[[ Data section, beginning ]]

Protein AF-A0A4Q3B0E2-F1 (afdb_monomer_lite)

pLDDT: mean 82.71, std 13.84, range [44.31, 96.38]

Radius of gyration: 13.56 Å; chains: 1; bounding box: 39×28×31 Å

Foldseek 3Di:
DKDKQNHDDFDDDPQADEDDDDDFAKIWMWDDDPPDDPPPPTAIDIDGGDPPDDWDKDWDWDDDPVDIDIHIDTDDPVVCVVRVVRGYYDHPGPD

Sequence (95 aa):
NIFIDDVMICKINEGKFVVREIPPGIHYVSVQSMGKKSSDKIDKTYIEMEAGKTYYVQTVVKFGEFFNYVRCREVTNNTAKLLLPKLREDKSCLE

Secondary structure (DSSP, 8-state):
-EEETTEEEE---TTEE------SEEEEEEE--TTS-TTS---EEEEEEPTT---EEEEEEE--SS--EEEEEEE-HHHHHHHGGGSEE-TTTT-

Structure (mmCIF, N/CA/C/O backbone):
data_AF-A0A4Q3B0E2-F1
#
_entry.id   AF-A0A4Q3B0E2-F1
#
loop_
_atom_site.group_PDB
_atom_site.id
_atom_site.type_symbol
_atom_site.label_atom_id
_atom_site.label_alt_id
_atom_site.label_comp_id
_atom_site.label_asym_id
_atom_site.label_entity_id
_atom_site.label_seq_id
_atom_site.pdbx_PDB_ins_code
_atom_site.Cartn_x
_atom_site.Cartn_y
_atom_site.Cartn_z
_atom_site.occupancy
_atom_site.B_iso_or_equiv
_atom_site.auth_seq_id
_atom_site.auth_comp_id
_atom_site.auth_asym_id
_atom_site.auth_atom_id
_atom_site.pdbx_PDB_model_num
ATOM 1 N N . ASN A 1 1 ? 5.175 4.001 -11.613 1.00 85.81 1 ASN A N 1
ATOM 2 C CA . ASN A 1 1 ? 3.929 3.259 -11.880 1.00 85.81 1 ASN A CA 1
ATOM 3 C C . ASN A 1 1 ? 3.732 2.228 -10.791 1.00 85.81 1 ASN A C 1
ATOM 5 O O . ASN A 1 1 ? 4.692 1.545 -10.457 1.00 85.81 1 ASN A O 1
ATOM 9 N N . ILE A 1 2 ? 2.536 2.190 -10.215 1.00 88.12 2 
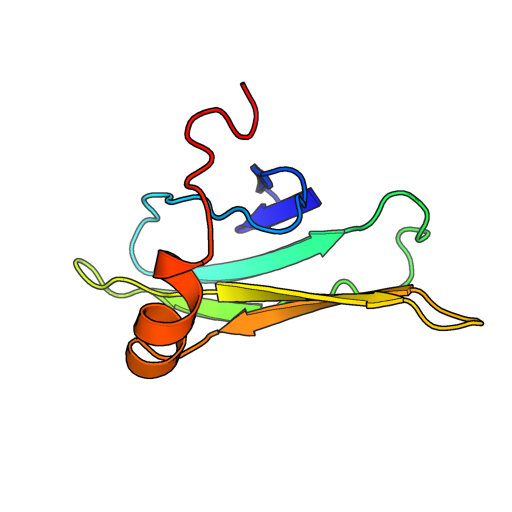ILE A N 1
ATOM 10 C CA . ILE A 1 2 ? 2.088 1.231 -9.204 1.00 88.12 2 ILE A CA 1
ATOM 11 C C . ILE A 1 2 ? 1.178 0.227 -9.913 1.00 88.12 2 ILE A C 1
ATOM 13 O O . ILE A 1 2 ? 0.318 0.635 -10.699 1.00 88.12 2 ILE A O 1
ATOM 17 N N . PHE A 1 3 ? 1.374 -1.056 -9.630 1.00 89.12 3 PHE A N 1
ATOM 18 C CA . PHE A 1 3 ? 0.634 -2.165 -10.216 1.00 89.12 3 PHE A CA 1
ATOM 19 C C . PHE A 1 3 ? 0.081 -3.077 -9.123 1.00 89.12 3 PHE A C 1
ATOM 21 O O . PHE A 1 3 ? 0.736 -3.262 -8.095 1.00 89.12 3 PHE A O 1
ATOM 28 N N . ILE A 1 4 ? -1.080 -3.672 -9.379 1.00 90.88 4 ILE A N 1
ATOM 29 C CA . ILE A 1 4 ? -1.637 -4.798 -8.624 1.00 90.88 4 ILE A CA 1
ATOM 30 C C . ILE A 1 4 ? -1.869 -5.918 -9.633 1.00 90.88 4 ILE A C 1
ATOM 32 O O . ILE A 1 4 ? -2.515 -5.679 -10.648 1.00 90.88 4 ILE A O 1
ATOM 36 N N . ASP A 1 5 ? -1.295 -7.095 -9.394 1.00 91.56 5 ASP A N 1
ATOM 37 C CA . ASP A 1 5 ? -1.379 -8.252 -10.300 1.00 91.56 5 ASP A CA 1
ATOM 38 C C . ASP A 1 5 ? -1.036 -7.922 -11.763 1.00 91.56 5 ASP A C 1
ATOM 40 O O . ASP A 1 5 ? -1.765 -8.254 -12.692 1.00 91.56 5 ASP A O 1
ATOM 44 N N . ASP A 1 6 ? 0.072 -7.202 -11.956 1.00 88.81 6 ASP A N 1
ATOM 45 C CA . ASP A 1 6 ? 0.546 -6.676 -13.246 1.00 88.81 6 ASP A CA 1
ATOM 46 C C . ASP A 1 6 ? -0.394 -5.657 -13.936 1.00 88.81 6 ASP A C 1
ATOM 48 O O . ASP A 1 6 ? -0.048 -5.102 -14.982 1.00 88.81 6 ASP A O 1
ATOM 52 N N . VAL A 1 7 ? -1.525 -5.297 -13.322 1.00 89.19 7 VAL A N 1
ATOM 53 C CA . VAL A 1 7 ? -2.423 -4.234 -13.792 1.00 89.19 7 VAL A CA 1
ATOM 54 C C . VAL A 1 7 ? -1.991 -2.896 -13.206 1.00 89.19 7 VAL A C 1
ATOM 56 O O . VAL A 1 7 ? -1.893 -2.727 -11.992 1.00 89.19 7 VAL A O 1
ATOM 59 N N . MET A 1 8 ? -1.727 -1.910 -14.065 1.00 87.88 8 MET A N 1
ATOM 60 C CA . MET A 1 8 ? -1.366 -0.562 -13.625 1.00 87.88 8 MET A CA 1
ATOM 61 C C . MET A 1 8 ? -2.567 0.104 -12.945 1.00 87.88 8 MET A C 1
ATOM 63 O O . MET A 1 8 ? -3.616 0.237 -13.564 1.00 87.88 8 MET A O 1
ATOM 67 N N . ILE A 1 9 ? -2.401 0.561 -11.698 1.00 88.31 9 ILE A N 1
ATOM 68 C CA . ILE A 1 9 ? -3.485 1.186 -10.911 1.00 88.31 9 ILE A CA 1
ATOM 69 C C . ILE A 1 9 ? -3.294 2.682 -10.647 1.00 88.31 9 ILE A C 1
ATOM 71 O O . ILE A 1 9 ? -4.274 3.381 -10.375 1.00 88.31 9 ILE A O 1
ATOM 75 N N . CYS A 1 10 ? -2.048 3.170 -10.705 1.00 88.94 10 CYS A N 1
ATOM 76 C CA . CYS A 1 10 ? -1.710 4.579 -10.503 1.00 88.94 10 CYS A CA 1
ATOM 77 C C . CYS A 1 10 ? -0.277 4.903 -10.969 1.00 88.94 10 CYS A C 1
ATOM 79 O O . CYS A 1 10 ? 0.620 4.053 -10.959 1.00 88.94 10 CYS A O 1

[[ Data section, end ]]

(Exercise directions): Reproduce the entries above exactly, but only the lines between the line holding "ATOM 11 C C" and the line holding "ATOM 59 N N", inclusive.

(Finished task):
ATOM 11 C C . ILE A 1 2 ? 1.178 0.227 -9.913 1.00 88.12 2 ILE A C 1
ATOM 13 O O . ILE A 1 2 ? 0.318 0.635 -10.699 1.00 88.12 2 ILE A O 1
ATOM 17 N N . PHE A 1 3 ? 1.374 -1.056 -9.630 1.00 89.12 3 PHE A N 1
ATOM 18 C CA . PHE A 1 3 ? 0.634 -2.165 -10.216 1.00 89.12 3 PHE A CA 1
ATOM 19 C C . PHE A 1 3 ? 0.081 -3.077 -9.123 1.00 89.12 3 PHE A C 1
ATOM 21 O O . PHE A 1 3 ? 0.736 -3.262 -8.095 1.00 89.12 3 PHE A O 1
ATOM 28 N N . ILE A 1 4 ? -1.080 -3.672 -9.379 1.00 90.88 4 ILE A N 1
ATOM 29 C CA . ILE A 1 4 ? -1.637 -4.798 -8.624 1.00 90.88 4 ILE A CA 1
ATOM 30 C C . ILE A 1 4 ? -1.869 -5.918 -9.633 1.00 90.88 4 ILE A C 1
ATOM 32 O O . ILE A 1 4 ? -2.515 -5.679 -10.648 1.00 90.88 4 ILE A O 1
ATOM 36 N N . ASP A 1 5 ? -1.295 -7.095 -9.394 1.00 91.56 5 ASP A N 1
ATOM 37 C CA . ASP A 1 5 ? -1.379 -8.252 -10.300 1.00 91.56 5 ASP A CA 1
ATOM 38 C C . ASP A 1 5 ? -1.036 -7.922 -11.763 1.00 91.56 5 ASP A C 1
ATOM 40 O O . ASP A 1 5 ? -1.765 -8.254 -12.692 1.00 91.56 5 ASP A O 1
ATOM 44 N N . ASP A 1 6 ? 0.072 -7.202 -11.956 1.00 88.81 6 ASP A N 1
ATOM 45 C CA . ASP A 1 6 ? 0.546 -6.676 -13.246 1.00 88.81 6 ASP A CA 1
ATOM 46 C C . ASP A 1 6 ? -0.394 -5.657 -13.936 1.00 88.81 6 ASP A C 1
ATOM 48 O O . ASP A 1 6 ? -0.048 -5.102 -14.982 1.00 88.81 6 ASP A O 1
ATOM 52 N N . VAL A 1 7 ? -1.525 -5.297 -13.322 1.00 89.19 7 VAL A N 1
ATOM 53 C CA . VAL A 1 7 ? -2.423 -4.234 -13.792 1.00 89.19 7 VAL A CA 1
ATOM 54 C C . VAL A 1 7 ? -1.991 -2.896 -13.206 1.00 89.19 7 VAL A C 1
ATOM 56 O O . VAL A 1 7 ? -1.893 -2.727 -11.992 1.00 89.19 7 VAL A O 1
ATOM 59 N N . MET A 1 8 ? -1.727 -1.910 -14.065 1.00 87.88 8 MET A N 1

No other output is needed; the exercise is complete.